● **Problem statement**
Repeat the stretch of entries below from the line with "ATOM 21 C CA" through the line with "ATOM 42 C C .". Include both ends and add nothing.

● **The records**
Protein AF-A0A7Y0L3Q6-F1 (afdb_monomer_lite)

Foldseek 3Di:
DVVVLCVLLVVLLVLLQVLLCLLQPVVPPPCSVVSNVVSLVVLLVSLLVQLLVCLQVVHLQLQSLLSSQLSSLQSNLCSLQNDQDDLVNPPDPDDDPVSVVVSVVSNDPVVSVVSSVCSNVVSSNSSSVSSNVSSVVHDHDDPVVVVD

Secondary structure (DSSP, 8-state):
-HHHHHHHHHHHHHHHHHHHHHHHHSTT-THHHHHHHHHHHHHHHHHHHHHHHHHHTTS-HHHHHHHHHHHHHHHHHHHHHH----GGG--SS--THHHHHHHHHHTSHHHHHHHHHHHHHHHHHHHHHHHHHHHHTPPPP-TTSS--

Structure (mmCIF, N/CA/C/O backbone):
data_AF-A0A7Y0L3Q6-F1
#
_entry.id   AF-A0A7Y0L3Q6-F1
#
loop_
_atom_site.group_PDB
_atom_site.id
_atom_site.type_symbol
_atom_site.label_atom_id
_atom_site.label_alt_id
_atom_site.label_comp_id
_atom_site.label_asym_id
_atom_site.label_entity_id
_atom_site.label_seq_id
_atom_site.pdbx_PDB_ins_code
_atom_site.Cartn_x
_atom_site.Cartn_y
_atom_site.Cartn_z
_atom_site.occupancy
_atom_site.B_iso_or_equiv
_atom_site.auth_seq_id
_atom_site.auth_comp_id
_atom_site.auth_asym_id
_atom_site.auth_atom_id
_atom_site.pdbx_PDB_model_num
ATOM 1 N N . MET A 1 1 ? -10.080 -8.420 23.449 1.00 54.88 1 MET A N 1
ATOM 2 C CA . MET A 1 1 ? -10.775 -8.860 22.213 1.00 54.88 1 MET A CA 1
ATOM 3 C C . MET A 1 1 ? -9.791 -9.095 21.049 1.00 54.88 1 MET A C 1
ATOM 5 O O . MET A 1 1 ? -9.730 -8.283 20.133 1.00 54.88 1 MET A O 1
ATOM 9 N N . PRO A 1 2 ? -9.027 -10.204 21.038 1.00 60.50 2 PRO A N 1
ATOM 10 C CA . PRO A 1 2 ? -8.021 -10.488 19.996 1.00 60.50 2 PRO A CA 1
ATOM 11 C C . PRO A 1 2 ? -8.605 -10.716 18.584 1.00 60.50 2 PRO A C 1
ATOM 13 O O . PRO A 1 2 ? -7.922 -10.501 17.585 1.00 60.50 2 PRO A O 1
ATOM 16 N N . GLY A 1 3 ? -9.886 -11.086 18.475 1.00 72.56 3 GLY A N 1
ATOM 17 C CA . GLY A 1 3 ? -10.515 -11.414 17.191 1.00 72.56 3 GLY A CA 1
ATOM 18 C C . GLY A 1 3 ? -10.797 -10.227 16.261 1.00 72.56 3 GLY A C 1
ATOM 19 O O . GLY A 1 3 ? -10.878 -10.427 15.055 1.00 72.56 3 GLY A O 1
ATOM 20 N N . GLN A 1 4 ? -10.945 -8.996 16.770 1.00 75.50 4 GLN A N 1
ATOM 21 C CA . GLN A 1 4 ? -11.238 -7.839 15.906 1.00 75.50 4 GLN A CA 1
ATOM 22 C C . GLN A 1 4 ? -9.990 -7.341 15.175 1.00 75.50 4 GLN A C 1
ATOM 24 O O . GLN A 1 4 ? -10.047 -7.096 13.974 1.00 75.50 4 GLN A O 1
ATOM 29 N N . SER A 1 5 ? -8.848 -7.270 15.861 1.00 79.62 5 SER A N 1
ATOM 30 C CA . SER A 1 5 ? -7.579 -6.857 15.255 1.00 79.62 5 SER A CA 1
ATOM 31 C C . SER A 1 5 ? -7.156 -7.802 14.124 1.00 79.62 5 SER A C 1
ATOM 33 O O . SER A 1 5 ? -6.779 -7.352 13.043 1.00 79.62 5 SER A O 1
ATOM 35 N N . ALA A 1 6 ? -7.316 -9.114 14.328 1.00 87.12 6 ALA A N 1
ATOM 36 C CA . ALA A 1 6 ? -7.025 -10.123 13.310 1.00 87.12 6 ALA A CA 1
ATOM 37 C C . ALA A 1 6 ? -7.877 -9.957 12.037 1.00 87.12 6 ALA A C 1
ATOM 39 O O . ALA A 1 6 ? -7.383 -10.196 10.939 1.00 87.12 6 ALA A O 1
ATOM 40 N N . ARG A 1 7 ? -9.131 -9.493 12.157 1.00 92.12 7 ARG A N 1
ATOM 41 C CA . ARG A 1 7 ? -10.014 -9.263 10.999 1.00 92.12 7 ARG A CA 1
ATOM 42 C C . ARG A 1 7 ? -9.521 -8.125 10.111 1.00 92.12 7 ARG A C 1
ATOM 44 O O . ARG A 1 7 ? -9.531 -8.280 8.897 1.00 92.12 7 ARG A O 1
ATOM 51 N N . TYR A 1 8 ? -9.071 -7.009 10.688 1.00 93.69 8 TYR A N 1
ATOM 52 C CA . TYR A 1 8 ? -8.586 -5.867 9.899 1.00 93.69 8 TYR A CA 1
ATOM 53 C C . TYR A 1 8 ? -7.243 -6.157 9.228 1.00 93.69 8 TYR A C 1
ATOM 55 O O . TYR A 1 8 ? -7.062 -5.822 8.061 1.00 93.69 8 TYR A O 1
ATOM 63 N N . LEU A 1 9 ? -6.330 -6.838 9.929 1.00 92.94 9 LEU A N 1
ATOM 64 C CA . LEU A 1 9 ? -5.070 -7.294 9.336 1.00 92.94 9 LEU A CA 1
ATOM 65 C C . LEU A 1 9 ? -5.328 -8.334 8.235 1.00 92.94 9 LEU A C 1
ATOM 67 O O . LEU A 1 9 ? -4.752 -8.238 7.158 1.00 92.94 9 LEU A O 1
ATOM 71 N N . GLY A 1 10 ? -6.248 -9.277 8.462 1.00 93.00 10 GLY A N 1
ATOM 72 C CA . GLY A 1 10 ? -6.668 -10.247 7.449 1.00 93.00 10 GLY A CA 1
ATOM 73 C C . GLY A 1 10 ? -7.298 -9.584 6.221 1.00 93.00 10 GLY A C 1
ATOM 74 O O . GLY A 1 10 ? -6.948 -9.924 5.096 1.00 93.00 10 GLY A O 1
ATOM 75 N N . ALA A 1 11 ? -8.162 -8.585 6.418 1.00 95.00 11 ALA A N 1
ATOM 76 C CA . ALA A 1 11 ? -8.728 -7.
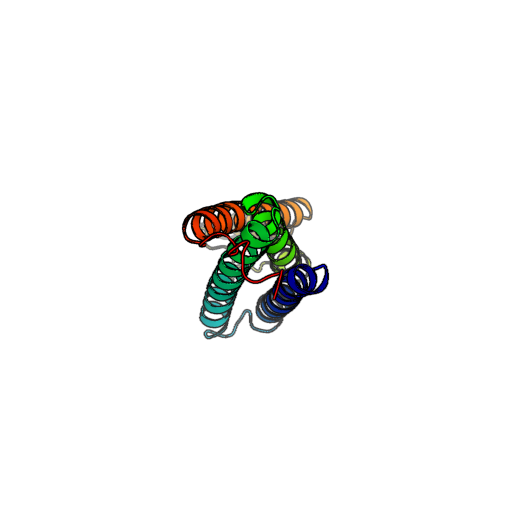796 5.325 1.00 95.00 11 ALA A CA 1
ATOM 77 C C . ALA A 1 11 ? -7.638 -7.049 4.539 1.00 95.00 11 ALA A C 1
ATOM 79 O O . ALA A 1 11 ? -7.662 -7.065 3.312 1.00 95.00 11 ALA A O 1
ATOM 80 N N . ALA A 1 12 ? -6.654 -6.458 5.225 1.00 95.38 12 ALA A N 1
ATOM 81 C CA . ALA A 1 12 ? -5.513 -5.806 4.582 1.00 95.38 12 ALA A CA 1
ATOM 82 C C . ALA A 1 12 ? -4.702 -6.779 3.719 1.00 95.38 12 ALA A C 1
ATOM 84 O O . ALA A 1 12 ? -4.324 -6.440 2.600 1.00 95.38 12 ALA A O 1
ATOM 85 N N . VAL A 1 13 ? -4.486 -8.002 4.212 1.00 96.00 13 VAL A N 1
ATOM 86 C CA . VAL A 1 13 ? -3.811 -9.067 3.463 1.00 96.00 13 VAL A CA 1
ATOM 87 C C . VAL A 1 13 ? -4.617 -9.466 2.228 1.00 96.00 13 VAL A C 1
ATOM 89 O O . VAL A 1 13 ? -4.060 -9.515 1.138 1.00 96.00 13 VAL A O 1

==

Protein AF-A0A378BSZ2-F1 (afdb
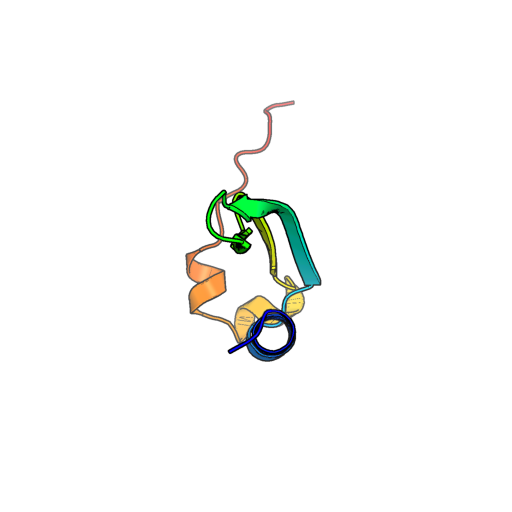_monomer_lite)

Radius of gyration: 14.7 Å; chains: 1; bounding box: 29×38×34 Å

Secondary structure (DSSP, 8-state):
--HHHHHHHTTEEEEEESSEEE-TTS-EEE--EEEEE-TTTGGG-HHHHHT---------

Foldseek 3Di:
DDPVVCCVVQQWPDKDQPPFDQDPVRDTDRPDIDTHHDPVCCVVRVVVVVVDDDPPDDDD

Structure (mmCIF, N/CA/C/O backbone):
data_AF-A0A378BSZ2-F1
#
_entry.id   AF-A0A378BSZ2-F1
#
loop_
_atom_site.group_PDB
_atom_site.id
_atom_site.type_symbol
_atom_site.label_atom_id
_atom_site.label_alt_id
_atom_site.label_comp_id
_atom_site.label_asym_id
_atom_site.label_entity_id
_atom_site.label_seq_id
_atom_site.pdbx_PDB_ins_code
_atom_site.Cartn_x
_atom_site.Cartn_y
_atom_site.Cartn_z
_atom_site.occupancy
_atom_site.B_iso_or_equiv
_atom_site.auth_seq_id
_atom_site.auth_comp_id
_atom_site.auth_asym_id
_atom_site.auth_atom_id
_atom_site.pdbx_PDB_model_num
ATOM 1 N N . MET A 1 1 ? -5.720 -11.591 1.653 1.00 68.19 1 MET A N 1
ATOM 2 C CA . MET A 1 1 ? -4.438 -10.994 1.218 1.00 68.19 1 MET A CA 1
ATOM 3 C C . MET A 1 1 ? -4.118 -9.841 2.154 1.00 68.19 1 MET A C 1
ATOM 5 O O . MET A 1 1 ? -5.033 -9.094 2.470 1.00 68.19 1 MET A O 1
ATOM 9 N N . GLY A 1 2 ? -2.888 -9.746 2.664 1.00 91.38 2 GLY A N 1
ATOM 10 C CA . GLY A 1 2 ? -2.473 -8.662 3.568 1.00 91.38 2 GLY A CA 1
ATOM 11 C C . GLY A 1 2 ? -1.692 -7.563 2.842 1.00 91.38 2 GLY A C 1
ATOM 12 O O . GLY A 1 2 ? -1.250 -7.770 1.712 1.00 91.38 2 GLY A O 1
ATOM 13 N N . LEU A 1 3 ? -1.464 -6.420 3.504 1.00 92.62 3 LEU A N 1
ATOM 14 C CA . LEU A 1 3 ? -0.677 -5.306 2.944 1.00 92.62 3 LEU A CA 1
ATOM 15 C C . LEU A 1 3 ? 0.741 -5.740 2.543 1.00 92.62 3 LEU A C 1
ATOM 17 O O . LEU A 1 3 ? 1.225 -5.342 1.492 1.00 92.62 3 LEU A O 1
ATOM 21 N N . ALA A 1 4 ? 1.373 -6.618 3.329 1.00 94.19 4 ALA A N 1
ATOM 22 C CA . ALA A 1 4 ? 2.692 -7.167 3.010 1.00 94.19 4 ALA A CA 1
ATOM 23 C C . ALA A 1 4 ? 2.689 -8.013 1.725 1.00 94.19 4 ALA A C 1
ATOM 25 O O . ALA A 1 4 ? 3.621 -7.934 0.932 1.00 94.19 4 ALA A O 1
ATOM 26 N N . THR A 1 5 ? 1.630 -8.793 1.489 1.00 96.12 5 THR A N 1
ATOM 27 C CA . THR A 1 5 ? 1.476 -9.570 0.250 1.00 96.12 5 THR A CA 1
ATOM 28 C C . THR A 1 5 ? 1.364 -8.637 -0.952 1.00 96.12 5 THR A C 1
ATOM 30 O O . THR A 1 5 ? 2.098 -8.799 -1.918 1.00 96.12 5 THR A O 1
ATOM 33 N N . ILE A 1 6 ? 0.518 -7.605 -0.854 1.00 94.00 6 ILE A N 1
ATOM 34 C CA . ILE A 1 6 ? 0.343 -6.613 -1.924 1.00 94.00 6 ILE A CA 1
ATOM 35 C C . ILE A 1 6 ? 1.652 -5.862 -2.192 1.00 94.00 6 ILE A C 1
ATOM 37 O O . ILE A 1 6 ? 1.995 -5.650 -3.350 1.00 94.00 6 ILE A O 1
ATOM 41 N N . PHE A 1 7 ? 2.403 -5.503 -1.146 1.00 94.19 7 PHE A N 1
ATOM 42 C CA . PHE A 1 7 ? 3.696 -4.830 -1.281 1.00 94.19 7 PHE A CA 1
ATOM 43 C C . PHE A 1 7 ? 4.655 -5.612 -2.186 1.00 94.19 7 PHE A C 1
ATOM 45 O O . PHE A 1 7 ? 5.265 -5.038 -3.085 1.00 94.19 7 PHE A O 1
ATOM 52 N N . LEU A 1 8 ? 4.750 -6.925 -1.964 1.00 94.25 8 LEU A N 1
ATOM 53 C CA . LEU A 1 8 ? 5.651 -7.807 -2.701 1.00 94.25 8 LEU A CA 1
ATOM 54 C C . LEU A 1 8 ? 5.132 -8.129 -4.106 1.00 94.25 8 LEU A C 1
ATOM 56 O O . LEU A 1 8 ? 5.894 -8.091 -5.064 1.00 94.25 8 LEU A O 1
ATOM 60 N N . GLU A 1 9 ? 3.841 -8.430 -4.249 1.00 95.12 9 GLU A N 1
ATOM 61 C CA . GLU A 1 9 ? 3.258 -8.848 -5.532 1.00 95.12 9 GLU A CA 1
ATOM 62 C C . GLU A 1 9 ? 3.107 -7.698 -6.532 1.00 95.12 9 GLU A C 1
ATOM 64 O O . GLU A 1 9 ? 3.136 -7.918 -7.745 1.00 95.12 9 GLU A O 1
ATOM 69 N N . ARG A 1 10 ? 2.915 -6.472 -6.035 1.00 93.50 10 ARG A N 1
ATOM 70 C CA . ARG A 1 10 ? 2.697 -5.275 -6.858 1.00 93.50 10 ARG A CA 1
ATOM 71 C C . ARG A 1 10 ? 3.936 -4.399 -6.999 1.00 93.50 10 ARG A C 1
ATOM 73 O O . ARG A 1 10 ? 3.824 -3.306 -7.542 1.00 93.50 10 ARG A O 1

● **Worked solution**
ATOM 21 C CA . GLN A 1 4 ? -11.238 -7.839 15.906 1.00 75.50 4 GLN A CA 1
ATOM 22 C C . GLN A 1 4 ? -9.990 -7.341 15.175 1.00 75.50 4 GLN A C 1
ATOM 24 O O . GLN A 1 4 ? -10.047 -7.096 13.974 1.00 75.50 4 GLN A O 1
ATOM 29 N N . SER A 1 5 ? -8.848 -7.270 15.861 1.00 79.62 5 SER A N 1
ATOM 30 C CA . SER A 1 5 ? -7.579 -6.857 15.255 1.00 79.62 5 SER A CA 1
ATOM 31 C C . SER A 1 5 ? -7.156 -7.802 14.124 1.00 79.62 5 SER A C 1
ATOM 33 O O . SER A 1 5 ? -6.779 -7.352 13.043 1.00 79.62 5 SER A O 1
ATOM 35 N N . ALA A 1 6 ? -7.316 -9.114 14.328 1.00 87.12 6 ALA A N 1
ATOM 36 C CA . ALA A 1 6 ? -7.025 -10.123 13.310 1.00 87.12 6 ALA A CA 1
ATOM 37 C C . ALA A 1 6 ? -7.877 -9.957 12.037 1.00 87.12 6 ALA A C 1
ATOM 39 O O . ALA A 1 6 ? -7.383 -10.196 10.939 1.00 87.12 6 ALA A O 1
ATOM 40 N N . ARG A 1 7 ? -9.131 -9.493 12.157 1.00 92.12 7 ARG A N 1
ATOM 41 C CA . ARG A 1 7 ? -10.014 -9.263 10.999 1.00 92.12 7 ARG A CA 1
ATOM 42 C C . ARG A 1 7 ? -9.521 -8.125 10.111 1.00 92.12 7 ARG A C 1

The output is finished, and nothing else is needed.